Instead of the 7.6% initially estimated, the Portuguese economy contracted by 8.4%, Statistics Portugal (INE) revealed this Thursday.
The Portuguese economy contracted more than expected in 2020. The country’s GDP fell by 8.4%, instead of the 7.6% previously forecast by Statistics Portugal (INE). This is a difference of eight decimals that has repercussions on the public debt ratio, which rose to 135.2% of GDP.
“These results present the final version of 2019 and the provisional version of 2020 of the National accounts, and reflect an upward revision of the GDP in 2019, of 0.2% in value and volume, and a downward revision in 2020, of -1.3% in value and -0.8% in volume,” INE explained in a statement made public this Thursday.
“The 2020 revision was mainly determined by the more significant contraction of accommodation and catering and transport and storage activities,” It added.
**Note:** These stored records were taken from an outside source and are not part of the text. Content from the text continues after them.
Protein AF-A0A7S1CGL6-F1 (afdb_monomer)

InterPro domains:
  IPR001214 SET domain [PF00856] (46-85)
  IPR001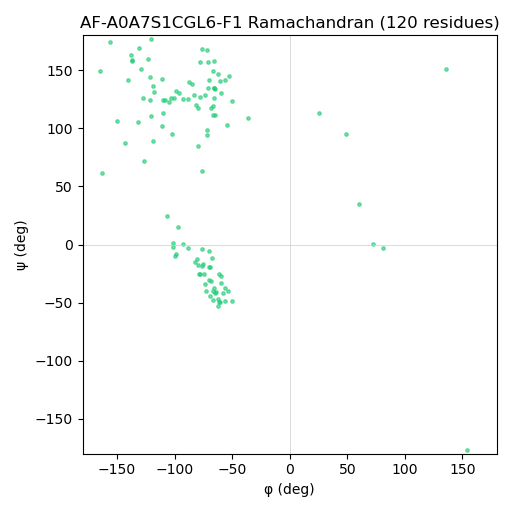214 SET domain [PS50280] (1-86)
  IPR044237 Histone-lysine N-methyltransferase ATXR2-like [PTHR47436] (33-115)
  IPR046341 SET domain superfamily [G3DSA:2.170.270.10] (16-117)
  IPR046341 SET domain superfamily [SSF82199] (33-109)

Mean predicted aligned error: 12.86 Å

Nearest PDB structures (foldseek):
  3kmj-assembly1_A  TM=8.442E-01  e=9.620E-02  Paramecium bursaria Chlorella virus 1
  2g46-assembly1_B  TM=7.215E-01  e=4.969E-02  Paramecium bursaria Chlorella virus 1

pLDDT: mean 80.22, std 23.41, range [29.69, 98.5]

Foldseek 3Di:
DDDDDDDDDDDDDDDDDPPDDDPDDDPDPPVPPDPDPDDDDDPVVVVAAADLPFQWEWDDDPPDRDIDIGGPDDDDVPGGGHYHPDDSVDDLVRSQVVCVVVVDGHPHPVNVVNVVVVVVVD

Sequence (122 aa):
GEGDAAAVADGKGDDEAEAGGETEWPEDWESVALPCQGTALFPILACLNHSCRPNCCVKYLNGTRNGVLVATRDIAEGEELFVSYVDDEDDLAARTRDLAHYQFECGCERCVEERAAAAADA

Solvent-accessible surface area (backbone atoms only — not comparable to full-atom values): 8525 Å² total; per-residue (Å²): 128,87,83,85,85,86,78,88,78,89,81,89,78,90,75,82,83,81,89,79,72,85,84,80,74,75,94,57,77,78,83,66,76,64,74,85,90,76,88,85,87,53,76,74,66,70,68,49,47,76,22,85,76,43,48,30,44,81,46,72,47,83,98,58,93,48,77,44,82,42,71,74,53,94,77,61,93,90,60,83,65,19,27,61,91,59,69,76,88,53,52,74,68,54,44,53,59,64,41,49,82,74,75,58,79,79,79,36,70,64,53,50,52,53,53,52,52,57,62,73,78,106

Secondary structure (DSSP, 8-state):
-----------------------PPPS-SGGG--S-------TTGGGPEE-SS-SEEEEE-TTSS-EEEEESS---TTPPPEE-SS-SSS-HHHHHHHHGGGT----SHHHHHHHHHHHH--

Radius of gyration: 24.43 Å; Cα contacts (8 Å, |Δi|>4): 94; chains: 1; bounding box: 35×37×92 Å

Structure (mmCIF, N/CA/C/O backbone):
data_AF-A0A7S1CGL6-F1
#
_entry.id   AF-A0A7S1CGL6-F1
#
loop_
_atom_site.group_PDB
_atom_site.id
_atom_site.type_symbol
_atom_site.label_atom_id
_atom_site.label_alt_id
_atom_site.label_comp_id
_atom_site.label_asym_id
_atom_site.label_entity_id
_atom_site.label_seq_id
_atom_site.pdbx_PDB_ins_code
_atom_site.Cartn_x
_atom_site.Cartn_y
_atom_site.Cartn_z
_atom_site.occupancy
_atom_site.B_iso_or_equiv
_atom_site.auth_seq_id
_atom_site.auth_comp_id
_atom_site.auth_asym_id
_atom_site.auth_atom_id
_atom_site.pdbx_PDB_model_num
ATOM 1 N N . GLY A 1 1 ? 23.639 20.472 -67.049 1.00 37.72 1 GLY A N 1
ATOM 2 C CA . GLY A 1 1 ? 24.199 20.231 -65.713 1.00 37.72 1 GLY A CA 1
ATOM 3 C C . GLY A 1 1 ? 23.304 19.213 -65.059 1.00 37.72 1 GLY A C 1
ATOM 4 O O . GLY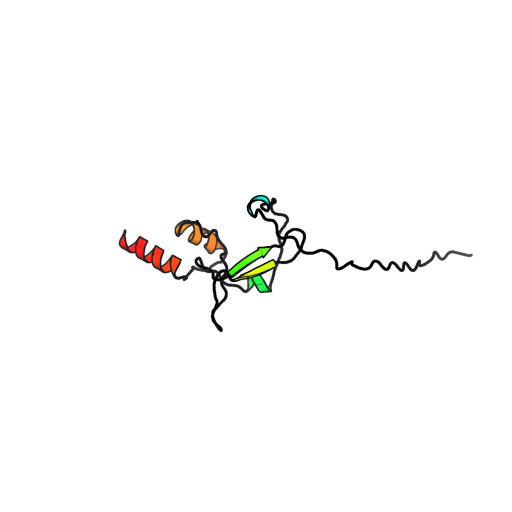 A 1 1 ? 22.118 19.489 -64.970 1.00 37.72 1 GLY A O 1
ATOM 5 N N . GLU A 1 2 ? 23.731 17.970 -64.820 1.00 31.69 2 GLU A N 1
ATOM 6 C CA . GLU A 1 2 ? 24.872 17.589 -63.949 1.00 31.69 2 GLU A CA 1
ATOM 7 C C . GLU A 1 2 ? 24.705 18.322 -62.618 1.00 31.69 2 GLU A C 1
ATOM 9 O O . GLU A 1 2 ? 24.843 19.541 -62.581 1.00 31.69 2 GLU A O 1
ATOM 14 N N . GLY A 1 3 ? 24.114 17.706 -61.601 1.00 29.69 3 GLY A N 1
ATOM 15 C CA . GLY A 1 3 ? 24.644 16.669 -60.700 1.00 29.69 3 GLY A CA 1
ATOM 16 C C . GLY A 1 3 ? 24.188 17.132 -59.298 1.00 29.69 3 GLY A C 1
ATOM 17 O O . GLY A 1 3 ? 23.943 18.319 -59.112 1.00 29.69 3 GLY A O 1
ATOM 18 N N . ASP A 1 4 ? 23.944 16.325 -58.279 1.00 33.41 4 ASP A N 1
ATOM 19 C CA . ASP A 1 4 ? 24.575 15.076 -57.897 1.00 33.41 4 ASP A CA 1
ATOM 20 C C . ASP A 1 4 ? 23.661 14.383 -56.864 1.00 33.41 4 ASP A C 1
ATOM 22 O O . ASP A 1 4 ? 22.943 15.044 -56.107 1.00 33.41 4 ASP A O 1
ATOM 26 N N . ALA A 1 5 ? 23.681 13.055 -56.861 1.00 37.22 5 ALA A N 1
ATOM 27 C CA . ALA A 1 5 ? 22.950 12.184 -55.954 1.00 37.22 5 ALA A CA 1
ATOM 28 C C . ALA A 1 5 ? 23.953 11.555 -54.983 1.00 37.22 5 ALA A C 1
ATOM 30 O O . ALA A 1 5 ? 24.883 10.881 -55.415 1.00 37.22 5 ALA A O 1
ATOM 31 N N . ALA A 1 6 ? 23.743 11.713 -53.676 1.00 38.94 6 ALA A N 1
ATOM 32 C CA . ALA A 1 6 ? 24.550 11.040 -52.662 1.00 38.94 6 ALA A CA 1
ATOM 33 C C . ALA A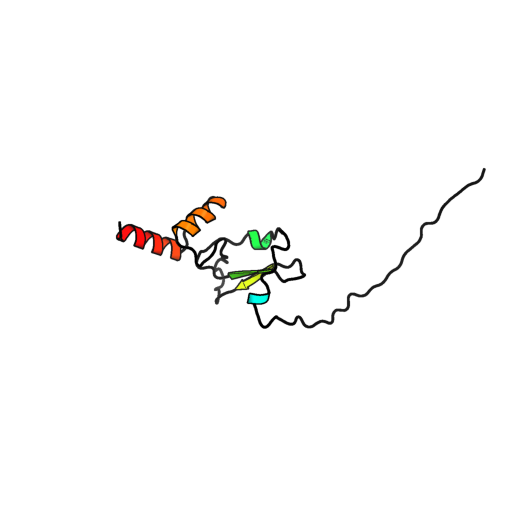 1 6 ? 23.720 9.978 -51.922 1.00 38.94 6 ALA A C 1
ATOM 35 O O . ALA A 1 6 ? 22.882 10.288 -51.081 1.00 38.94 6 ALA A O 1
ATOM 36 N N . ALA A 1 7 ? 23.968 8.736 -52.339 1.00 36.44 7 ALA A N 1
ATOM 37 C CA . ALA A 1 7 ? 23.961 7.462 -51.618 1.00 36.44 7 ALA A CA 1
ATOM 38 C C . ALA A 1 7 ? 23.104 7.302 -50.342 1.00 36.44 7 ALA A C 1
ATOM 40 O O . ALA A 1 7 ? 23.435 7.789 -49.263 1.00 36.44 7 ALA A O 1
ATOM 41 N N . VAL A 1 8 ? 22.091 6.441 -50.459 1.00 37.59 8 VAL A N 1
ATOM 42 C CA . VAL A 1 8 ? 21.565 5.611 -49.366 1.00 37.59 8 VAL A CA 1
ATOM 43 C C . VAL A 1 8 ? 22.564 4.488 -49.071 1.00 37.59 8 VAL A C 1
ATOM 45 O O . VAL A 1 8 ? 22.988 3.786 -49.988 1.00 37.59 8 VAL A O 1
ATOM 48 N N . ALA A 1 9 ? 22.938 4.332 -47.802 1.00 39.31 9 ALA A N 1
ATOM 49 C CA . ALA A 1 9 ? 23.723 3.205 -47.313 1.00 39.31 9 ALA A CA 1
ATOM 50 C C . ALA A 1 9 ? 22.836 2.311 -46.436 1.00 39.31 9 ALA A C 1
ATOM 52 O O . ALA A 1 9 ? 22.404 2.718 -45.358 1.00 39.31 9 ALA A O 1
ATOM 53 N N . ASP A 1 10 ? 22.573 1.099 -46.924 1.00 37.28 10 ASP A N 1
ATOM 54 C CA . ASP A 1 10 ? 22.024 -0.023 -46.168 1.00 37.28 10 ASP A CA 1
ATOM 55 C C . ASP A 1 10 ? 23.046 -0.493 -45.122 1.00 37.28 10 ASP A C 1
ATOM 57 O O . ASP A 1 10 ? 24.096 -1.045 -45.457 1.00 37.28 10 ASP A O 1
ATOM 61 N N . GLY A 1 11 ? 22.737 -0.271 -43.844 1.00 34.22 11 GLY A N 1
ATOM 62 C CA . GLY A 1 11 ? 23.483 -0.808 -42.710 1.00 34.22 11 GLY A CA 1
ATOM 63 C C . GLY A 1 11 ? 22.747 -1.999 -42.112 1.00 34.22 11 GLY A C 1
ATOM 64 O O . GLY A 1 11 ? 21.854 -1.826 -41.287 1.00 34.22 11 GLY A O 1
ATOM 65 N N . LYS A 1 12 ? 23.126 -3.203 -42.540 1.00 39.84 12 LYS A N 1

The country’s statistics office also updated the public accounts data as a result of this upward revision of the GDP decline. INE now estimates that the budget deficit was 5.8%, one-tenth more than previously forecast. The greater fall in the economy has a more significant impact on the public debt ratio, which rises from 133.6% of GDP to 135.2% in 2020.
Thus, for both GDP and public debt, this means that the government has a long road ahead to return to pre-pandemic levels. These revisions could also impact the macroeconomic scenario of the State Budget for 2022 (OE 2022).
It should also be noted that GDP growth in 2019 has been revised upwards by two tenths to 2.7%.